Caminamos por las calles llenas de luces y adornos navideños. Yo voy mirando todo con una sonrisa, pero él parece estar en otro mundo, con los ojos fijos en el suelo.
—No entiendo por qué la gente se emociona tanto por esto —comenta, señalando un escaparate lleno de juguetes y decoraciones.
—¿Cómo puedes no emocionarte? ¡Es la época más mágica del año!
—No es magia, es mercadotecnia. Todo está diseñado para que gastemos dinero en cosas que no necesitamos.
Me detengo y lo miro, incrédula.
—¿Siempre eres así de cínico?
—Solo soy realista.
Niego con la cabeza mientras me río.
—Realismo y cinismo no son lo mismo, Daniel. Tal vez lo que necesitas es recordar lo que se siente disfrutar la Navidad.
No responde, pero su postura cambia ligeramente. Parece que he tocado un punto sensible.
De regreso a la oficina, decido tomar un respiro de los temas navideños para revisar mis correos. Daniel, en su escritorio, está concentrado revisando presupuestos. Las horas han pasado y ya no ha vuelto a hablar. Vuelve a ser el Daniel Santos de antes.

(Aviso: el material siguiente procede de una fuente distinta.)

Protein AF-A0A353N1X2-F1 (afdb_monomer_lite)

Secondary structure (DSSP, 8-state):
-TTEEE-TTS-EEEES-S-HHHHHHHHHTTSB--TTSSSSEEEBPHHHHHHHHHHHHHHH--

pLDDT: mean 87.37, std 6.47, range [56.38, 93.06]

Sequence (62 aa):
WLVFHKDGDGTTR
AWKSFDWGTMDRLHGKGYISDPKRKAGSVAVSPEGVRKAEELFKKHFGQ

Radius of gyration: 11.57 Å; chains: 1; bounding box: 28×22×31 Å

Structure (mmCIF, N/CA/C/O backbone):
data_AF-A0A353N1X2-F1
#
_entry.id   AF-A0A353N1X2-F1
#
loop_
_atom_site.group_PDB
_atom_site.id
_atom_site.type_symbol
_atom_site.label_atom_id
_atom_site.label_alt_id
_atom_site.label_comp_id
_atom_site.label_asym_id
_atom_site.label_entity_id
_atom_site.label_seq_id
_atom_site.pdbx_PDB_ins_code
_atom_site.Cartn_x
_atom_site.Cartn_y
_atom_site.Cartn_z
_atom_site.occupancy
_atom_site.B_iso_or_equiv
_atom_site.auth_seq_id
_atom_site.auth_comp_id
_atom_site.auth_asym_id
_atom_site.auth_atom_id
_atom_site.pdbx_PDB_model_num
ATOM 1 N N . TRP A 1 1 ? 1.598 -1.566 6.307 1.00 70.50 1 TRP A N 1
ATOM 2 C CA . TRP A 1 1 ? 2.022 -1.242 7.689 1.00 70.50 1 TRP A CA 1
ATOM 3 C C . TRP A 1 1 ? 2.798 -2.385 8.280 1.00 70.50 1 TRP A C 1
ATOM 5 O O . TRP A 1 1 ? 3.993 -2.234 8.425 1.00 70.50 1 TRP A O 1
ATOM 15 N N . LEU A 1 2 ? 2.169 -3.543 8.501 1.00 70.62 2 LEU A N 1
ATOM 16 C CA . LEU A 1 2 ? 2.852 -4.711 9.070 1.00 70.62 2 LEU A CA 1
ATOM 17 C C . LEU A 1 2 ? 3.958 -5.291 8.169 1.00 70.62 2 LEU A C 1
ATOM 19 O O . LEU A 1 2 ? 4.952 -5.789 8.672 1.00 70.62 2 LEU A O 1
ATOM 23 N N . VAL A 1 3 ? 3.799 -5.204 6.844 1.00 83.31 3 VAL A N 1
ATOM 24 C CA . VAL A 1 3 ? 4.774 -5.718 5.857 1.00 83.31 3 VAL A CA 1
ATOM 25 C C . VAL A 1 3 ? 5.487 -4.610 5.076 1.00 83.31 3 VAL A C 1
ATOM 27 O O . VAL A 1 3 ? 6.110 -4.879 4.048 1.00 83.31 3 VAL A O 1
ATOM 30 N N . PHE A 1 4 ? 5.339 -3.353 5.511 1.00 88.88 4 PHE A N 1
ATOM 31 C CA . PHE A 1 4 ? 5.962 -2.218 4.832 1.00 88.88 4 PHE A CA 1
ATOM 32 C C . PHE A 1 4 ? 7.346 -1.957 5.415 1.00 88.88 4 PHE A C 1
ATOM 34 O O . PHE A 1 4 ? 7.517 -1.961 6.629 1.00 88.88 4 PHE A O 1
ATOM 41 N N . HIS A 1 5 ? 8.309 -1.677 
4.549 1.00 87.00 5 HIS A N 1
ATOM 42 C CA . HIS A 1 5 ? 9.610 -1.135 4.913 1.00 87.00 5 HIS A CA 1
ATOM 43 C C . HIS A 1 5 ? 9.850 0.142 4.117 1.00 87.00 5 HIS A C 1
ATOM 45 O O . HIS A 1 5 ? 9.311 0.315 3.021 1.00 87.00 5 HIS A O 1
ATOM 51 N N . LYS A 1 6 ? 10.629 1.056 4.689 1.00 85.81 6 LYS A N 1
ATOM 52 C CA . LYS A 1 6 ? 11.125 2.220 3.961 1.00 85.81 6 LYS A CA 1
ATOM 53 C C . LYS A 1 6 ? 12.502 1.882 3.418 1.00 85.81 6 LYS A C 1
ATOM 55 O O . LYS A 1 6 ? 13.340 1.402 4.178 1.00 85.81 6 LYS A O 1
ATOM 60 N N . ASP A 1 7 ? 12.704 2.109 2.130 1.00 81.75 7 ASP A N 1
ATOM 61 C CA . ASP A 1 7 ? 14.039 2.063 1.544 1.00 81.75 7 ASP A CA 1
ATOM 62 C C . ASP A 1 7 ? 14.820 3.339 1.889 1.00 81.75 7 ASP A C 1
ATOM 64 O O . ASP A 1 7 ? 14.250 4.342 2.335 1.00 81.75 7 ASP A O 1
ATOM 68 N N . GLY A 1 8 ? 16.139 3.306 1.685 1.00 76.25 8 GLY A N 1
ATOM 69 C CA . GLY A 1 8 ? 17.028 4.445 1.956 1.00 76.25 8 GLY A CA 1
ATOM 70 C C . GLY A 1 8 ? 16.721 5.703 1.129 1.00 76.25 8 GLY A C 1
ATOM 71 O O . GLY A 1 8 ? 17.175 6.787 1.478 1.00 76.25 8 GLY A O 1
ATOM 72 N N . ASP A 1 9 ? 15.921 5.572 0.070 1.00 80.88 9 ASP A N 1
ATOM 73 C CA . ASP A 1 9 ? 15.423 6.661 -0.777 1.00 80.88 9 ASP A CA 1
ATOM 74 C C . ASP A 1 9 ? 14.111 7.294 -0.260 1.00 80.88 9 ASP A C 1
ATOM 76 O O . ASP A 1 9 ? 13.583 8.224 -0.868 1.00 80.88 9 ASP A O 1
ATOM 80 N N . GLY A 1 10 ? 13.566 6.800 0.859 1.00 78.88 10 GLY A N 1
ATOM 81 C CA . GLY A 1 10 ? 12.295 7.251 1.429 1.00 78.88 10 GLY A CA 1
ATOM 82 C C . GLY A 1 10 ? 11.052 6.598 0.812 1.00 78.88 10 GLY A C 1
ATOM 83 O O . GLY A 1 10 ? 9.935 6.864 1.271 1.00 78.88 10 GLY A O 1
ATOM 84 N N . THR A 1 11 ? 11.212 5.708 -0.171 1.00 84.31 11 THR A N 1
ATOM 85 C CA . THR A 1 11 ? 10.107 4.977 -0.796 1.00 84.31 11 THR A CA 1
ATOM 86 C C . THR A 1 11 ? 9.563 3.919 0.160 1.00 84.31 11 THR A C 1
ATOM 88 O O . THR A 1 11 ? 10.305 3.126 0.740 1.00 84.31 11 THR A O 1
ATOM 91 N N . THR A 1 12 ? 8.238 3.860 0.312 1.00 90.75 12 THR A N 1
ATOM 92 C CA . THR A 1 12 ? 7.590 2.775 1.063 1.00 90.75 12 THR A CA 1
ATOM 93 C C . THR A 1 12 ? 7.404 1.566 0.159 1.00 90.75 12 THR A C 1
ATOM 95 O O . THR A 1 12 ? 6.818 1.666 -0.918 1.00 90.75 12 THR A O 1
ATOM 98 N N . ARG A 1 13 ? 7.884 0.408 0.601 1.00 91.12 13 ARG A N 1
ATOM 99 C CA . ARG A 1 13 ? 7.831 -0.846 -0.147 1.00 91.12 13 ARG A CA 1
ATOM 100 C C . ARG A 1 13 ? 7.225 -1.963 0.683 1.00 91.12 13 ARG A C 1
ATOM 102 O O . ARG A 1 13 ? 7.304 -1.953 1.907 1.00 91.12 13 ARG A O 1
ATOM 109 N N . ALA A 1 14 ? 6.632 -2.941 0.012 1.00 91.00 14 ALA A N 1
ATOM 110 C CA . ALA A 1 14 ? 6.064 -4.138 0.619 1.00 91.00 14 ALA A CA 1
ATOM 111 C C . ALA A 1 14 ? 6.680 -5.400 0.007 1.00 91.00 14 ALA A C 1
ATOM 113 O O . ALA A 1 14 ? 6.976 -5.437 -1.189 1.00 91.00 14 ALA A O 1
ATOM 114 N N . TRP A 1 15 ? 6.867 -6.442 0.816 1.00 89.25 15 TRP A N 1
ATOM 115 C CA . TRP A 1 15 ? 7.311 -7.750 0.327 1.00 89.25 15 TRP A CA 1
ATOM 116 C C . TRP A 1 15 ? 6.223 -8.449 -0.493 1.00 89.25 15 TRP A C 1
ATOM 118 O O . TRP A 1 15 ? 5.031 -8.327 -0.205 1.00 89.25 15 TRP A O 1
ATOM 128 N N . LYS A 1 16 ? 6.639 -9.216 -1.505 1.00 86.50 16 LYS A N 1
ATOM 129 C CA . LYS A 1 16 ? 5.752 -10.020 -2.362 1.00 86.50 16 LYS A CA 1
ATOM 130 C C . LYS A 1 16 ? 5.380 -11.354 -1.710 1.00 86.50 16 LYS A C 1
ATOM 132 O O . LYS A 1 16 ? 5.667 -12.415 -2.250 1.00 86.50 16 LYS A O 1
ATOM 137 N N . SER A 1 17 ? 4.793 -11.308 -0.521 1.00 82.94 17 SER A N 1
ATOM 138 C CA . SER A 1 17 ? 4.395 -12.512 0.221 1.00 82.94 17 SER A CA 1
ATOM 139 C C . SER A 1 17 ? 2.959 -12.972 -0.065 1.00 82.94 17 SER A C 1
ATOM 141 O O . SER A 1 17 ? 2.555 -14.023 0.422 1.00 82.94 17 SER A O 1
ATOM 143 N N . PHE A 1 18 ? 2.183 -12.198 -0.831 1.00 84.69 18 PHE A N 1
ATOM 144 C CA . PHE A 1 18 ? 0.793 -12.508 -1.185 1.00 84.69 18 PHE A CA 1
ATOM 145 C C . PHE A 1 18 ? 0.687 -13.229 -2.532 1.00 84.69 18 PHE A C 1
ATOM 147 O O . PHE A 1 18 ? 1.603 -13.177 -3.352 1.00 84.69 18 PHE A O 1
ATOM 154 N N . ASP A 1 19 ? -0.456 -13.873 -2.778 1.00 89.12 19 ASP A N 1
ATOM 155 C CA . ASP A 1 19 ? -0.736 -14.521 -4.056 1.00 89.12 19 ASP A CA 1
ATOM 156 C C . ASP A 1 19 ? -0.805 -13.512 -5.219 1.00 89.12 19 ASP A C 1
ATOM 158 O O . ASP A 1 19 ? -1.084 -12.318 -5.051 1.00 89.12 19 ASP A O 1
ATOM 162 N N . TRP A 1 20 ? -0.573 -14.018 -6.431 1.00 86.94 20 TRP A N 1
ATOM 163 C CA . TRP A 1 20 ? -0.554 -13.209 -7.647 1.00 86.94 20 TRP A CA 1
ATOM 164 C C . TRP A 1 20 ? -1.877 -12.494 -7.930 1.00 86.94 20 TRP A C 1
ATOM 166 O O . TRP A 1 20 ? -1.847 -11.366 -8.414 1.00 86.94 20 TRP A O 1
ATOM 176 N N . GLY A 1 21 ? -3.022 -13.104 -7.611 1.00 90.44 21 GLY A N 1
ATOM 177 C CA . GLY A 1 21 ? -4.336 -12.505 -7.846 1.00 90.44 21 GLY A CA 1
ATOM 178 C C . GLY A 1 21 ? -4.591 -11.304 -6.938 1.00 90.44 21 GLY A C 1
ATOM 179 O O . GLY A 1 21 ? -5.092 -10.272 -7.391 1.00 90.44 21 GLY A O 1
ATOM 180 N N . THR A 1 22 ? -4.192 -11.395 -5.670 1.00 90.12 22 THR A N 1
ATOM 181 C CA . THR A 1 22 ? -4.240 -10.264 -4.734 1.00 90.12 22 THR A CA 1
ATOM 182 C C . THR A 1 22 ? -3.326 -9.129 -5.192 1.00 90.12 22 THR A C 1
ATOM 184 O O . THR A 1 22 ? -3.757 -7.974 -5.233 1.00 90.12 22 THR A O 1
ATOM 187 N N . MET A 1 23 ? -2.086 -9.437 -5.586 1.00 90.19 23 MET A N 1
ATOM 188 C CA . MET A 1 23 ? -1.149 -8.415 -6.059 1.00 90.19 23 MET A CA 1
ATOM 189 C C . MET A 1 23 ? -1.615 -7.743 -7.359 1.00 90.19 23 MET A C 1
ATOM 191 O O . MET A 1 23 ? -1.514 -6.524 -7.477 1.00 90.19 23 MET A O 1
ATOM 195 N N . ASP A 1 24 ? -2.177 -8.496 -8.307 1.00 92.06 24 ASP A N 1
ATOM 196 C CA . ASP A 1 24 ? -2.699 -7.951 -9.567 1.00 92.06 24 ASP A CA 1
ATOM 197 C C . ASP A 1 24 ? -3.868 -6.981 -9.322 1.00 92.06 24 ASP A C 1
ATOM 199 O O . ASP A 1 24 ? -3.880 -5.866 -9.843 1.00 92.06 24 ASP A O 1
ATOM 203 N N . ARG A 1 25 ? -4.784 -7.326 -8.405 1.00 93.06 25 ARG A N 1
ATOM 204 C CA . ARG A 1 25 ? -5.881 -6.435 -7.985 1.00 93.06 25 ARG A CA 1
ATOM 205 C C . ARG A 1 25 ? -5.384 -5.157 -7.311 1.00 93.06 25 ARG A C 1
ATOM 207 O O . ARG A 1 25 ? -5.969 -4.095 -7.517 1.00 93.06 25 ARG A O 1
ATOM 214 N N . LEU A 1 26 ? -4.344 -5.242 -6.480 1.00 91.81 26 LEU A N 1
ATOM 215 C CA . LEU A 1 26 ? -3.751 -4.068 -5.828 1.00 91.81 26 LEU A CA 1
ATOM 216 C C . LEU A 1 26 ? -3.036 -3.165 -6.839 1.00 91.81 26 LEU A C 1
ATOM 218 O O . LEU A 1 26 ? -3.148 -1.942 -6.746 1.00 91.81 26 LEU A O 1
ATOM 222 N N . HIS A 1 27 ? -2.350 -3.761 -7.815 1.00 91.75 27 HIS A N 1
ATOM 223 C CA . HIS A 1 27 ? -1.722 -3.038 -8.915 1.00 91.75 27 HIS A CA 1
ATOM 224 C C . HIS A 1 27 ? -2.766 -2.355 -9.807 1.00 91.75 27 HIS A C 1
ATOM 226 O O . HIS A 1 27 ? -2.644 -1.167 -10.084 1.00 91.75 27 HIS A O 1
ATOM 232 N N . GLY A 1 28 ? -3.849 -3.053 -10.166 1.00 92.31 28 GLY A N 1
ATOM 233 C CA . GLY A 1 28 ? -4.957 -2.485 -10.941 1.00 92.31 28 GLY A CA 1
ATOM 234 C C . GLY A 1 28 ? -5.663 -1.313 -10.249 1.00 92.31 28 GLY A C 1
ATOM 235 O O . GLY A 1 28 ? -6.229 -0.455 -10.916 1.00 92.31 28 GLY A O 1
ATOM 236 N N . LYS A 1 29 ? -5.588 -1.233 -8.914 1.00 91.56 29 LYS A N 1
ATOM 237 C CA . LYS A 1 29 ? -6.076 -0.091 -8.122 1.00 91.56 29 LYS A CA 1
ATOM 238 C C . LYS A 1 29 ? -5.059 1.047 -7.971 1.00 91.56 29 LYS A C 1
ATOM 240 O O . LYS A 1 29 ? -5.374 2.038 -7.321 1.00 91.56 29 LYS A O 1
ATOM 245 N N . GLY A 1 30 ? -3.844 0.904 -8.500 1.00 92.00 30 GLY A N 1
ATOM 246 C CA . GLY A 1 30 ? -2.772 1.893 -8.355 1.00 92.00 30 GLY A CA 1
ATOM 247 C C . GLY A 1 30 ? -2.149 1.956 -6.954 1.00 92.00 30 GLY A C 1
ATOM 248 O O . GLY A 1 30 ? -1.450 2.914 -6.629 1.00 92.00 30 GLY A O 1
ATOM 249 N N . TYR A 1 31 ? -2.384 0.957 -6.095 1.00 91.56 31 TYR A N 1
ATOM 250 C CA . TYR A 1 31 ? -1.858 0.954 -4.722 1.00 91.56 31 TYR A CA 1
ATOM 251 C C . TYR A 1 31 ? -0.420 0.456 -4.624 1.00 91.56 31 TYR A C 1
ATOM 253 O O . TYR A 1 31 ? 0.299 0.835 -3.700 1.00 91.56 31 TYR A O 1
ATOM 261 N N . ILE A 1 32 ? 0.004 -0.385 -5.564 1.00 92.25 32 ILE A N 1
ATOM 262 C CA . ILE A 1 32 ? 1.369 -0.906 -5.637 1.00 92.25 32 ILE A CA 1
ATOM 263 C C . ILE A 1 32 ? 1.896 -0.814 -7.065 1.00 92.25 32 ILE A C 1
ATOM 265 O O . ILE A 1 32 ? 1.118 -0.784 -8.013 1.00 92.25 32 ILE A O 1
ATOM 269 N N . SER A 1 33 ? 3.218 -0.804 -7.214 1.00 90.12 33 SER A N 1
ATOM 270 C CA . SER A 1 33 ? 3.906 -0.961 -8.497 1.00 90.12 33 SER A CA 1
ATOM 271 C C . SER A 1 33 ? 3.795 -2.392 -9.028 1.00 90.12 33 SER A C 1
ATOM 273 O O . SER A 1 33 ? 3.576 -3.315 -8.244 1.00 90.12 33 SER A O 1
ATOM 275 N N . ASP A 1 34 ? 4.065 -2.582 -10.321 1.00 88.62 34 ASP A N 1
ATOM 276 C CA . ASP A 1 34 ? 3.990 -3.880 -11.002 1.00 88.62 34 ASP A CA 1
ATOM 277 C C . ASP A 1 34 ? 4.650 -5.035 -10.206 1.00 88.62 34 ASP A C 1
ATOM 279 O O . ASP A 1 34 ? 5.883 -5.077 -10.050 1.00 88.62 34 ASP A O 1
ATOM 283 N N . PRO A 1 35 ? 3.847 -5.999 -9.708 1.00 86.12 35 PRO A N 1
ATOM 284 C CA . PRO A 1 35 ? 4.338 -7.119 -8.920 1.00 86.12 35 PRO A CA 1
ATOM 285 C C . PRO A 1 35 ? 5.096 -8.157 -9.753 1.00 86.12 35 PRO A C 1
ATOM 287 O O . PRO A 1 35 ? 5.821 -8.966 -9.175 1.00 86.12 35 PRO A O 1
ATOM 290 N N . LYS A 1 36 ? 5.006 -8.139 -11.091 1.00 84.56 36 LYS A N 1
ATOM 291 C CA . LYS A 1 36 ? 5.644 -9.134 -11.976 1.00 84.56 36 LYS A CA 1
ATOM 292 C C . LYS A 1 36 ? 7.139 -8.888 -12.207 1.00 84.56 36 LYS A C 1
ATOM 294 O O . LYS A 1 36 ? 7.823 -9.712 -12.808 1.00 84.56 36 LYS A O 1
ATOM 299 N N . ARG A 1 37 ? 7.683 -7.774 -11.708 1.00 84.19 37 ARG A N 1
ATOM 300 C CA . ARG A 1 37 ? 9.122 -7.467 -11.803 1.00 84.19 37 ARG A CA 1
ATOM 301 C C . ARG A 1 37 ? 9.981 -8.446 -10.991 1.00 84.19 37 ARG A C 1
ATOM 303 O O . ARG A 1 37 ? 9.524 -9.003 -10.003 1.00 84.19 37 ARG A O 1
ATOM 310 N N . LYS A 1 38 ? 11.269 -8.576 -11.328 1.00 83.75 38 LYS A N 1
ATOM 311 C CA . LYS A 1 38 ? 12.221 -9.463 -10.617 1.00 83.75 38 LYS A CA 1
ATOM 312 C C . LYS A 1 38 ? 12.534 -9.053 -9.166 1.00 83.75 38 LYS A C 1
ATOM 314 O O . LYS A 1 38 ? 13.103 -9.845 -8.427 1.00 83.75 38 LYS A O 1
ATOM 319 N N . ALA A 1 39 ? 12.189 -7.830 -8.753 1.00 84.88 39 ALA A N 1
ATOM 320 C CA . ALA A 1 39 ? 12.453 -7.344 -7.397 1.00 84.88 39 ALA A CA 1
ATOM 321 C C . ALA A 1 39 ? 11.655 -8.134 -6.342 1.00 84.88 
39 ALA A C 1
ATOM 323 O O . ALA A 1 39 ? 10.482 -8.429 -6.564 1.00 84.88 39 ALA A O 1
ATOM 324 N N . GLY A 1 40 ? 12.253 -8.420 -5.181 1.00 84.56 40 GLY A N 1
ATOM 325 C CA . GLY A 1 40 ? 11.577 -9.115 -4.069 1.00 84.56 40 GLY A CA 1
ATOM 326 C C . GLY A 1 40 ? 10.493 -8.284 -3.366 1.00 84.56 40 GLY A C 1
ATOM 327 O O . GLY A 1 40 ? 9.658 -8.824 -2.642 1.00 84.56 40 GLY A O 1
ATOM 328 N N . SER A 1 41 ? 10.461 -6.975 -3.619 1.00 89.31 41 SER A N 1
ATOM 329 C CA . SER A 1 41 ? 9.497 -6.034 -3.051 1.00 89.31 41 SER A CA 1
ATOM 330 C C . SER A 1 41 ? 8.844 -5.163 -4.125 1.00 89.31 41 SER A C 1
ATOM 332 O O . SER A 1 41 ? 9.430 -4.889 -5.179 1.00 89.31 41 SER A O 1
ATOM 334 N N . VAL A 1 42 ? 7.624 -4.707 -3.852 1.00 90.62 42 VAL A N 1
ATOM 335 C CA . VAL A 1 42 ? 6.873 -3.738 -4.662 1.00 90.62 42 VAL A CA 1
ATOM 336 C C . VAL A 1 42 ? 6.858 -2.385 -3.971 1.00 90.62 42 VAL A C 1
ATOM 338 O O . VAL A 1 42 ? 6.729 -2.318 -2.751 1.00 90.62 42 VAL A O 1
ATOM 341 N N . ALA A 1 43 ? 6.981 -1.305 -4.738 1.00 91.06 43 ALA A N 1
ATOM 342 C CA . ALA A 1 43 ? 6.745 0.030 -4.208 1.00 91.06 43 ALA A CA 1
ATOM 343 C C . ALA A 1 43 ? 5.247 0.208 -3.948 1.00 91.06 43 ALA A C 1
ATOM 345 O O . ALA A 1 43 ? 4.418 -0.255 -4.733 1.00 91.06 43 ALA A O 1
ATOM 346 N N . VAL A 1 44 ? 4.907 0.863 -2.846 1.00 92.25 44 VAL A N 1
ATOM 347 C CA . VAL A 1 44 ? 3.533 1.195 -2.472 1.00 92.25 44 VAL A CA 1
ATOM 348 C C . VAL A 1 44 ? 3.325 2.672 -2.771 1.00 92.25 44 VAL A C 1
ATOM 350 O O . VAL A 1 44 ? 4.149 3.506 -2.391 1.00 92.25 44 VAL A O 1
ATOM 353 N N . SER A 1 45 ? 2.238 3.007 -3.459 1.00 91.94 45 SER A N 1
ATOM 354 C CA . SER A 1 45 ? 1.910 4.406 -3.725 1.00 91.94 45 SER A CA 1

Me niego a que vuelva a cerrarse así que sin mucho que perder me lanzo a la piscina de cabeza con mi pregunta.
—Por cierto, ¿tienes algún recuerdo navideño que te haya marcado? —pregunto de repente.
Levanta la vista, desconfiado.
—¿Por qué preguntas eso?
—Porque no entiendo cómo alguien puede odiar tanto la Navidad. Tiene que haber una razón.
Se queda callado un momento, como si estuviera debatiendo cuánto decirme. Finalmente, deja el bolígrafo sobre la mesa y para mí sorpresa responde.
—Cuando era niño, mis vecinos organizaban grandes reuniones familiares en Navidad. Todo era perfecto para ellos: risas, comida, regalos… para nosotros una familia humilde era una reunión familiar y recibíamos un pequeño objeto que mi madre conseguía trabajando horas extras, pero cuando mi mamá murió, mi padre dejó de hacerlo, dejo de celebrarlo y ni siquiera explicó porque ya no venía papá Noel. Las navidades se volvieron días más del calendario. Y con cinco años pensé que la culpa era mía. Pero, ¿sabes? La culpa no era de mi padre, es del consumismo que nos ciega en estas fechas.
Siento un nudo en la garganta. Hay algo en su voz, una mezcla de nostalgia y tristeza, que me parte el corazón.
—Lo siento mucho —digo suavemente.
—No tienes que sentirlo. Solo aprendí a no esperar demasiado de esta época.
Lo miro con determinación.
—Bueno, tal vez este año puedas esperar algo diferente. Yo soy buena compañera en navidad, —le sonrío y encojo mis hombros.
Me devuelve la mirada, y por primera vez su expresión parece un poco menos rígida.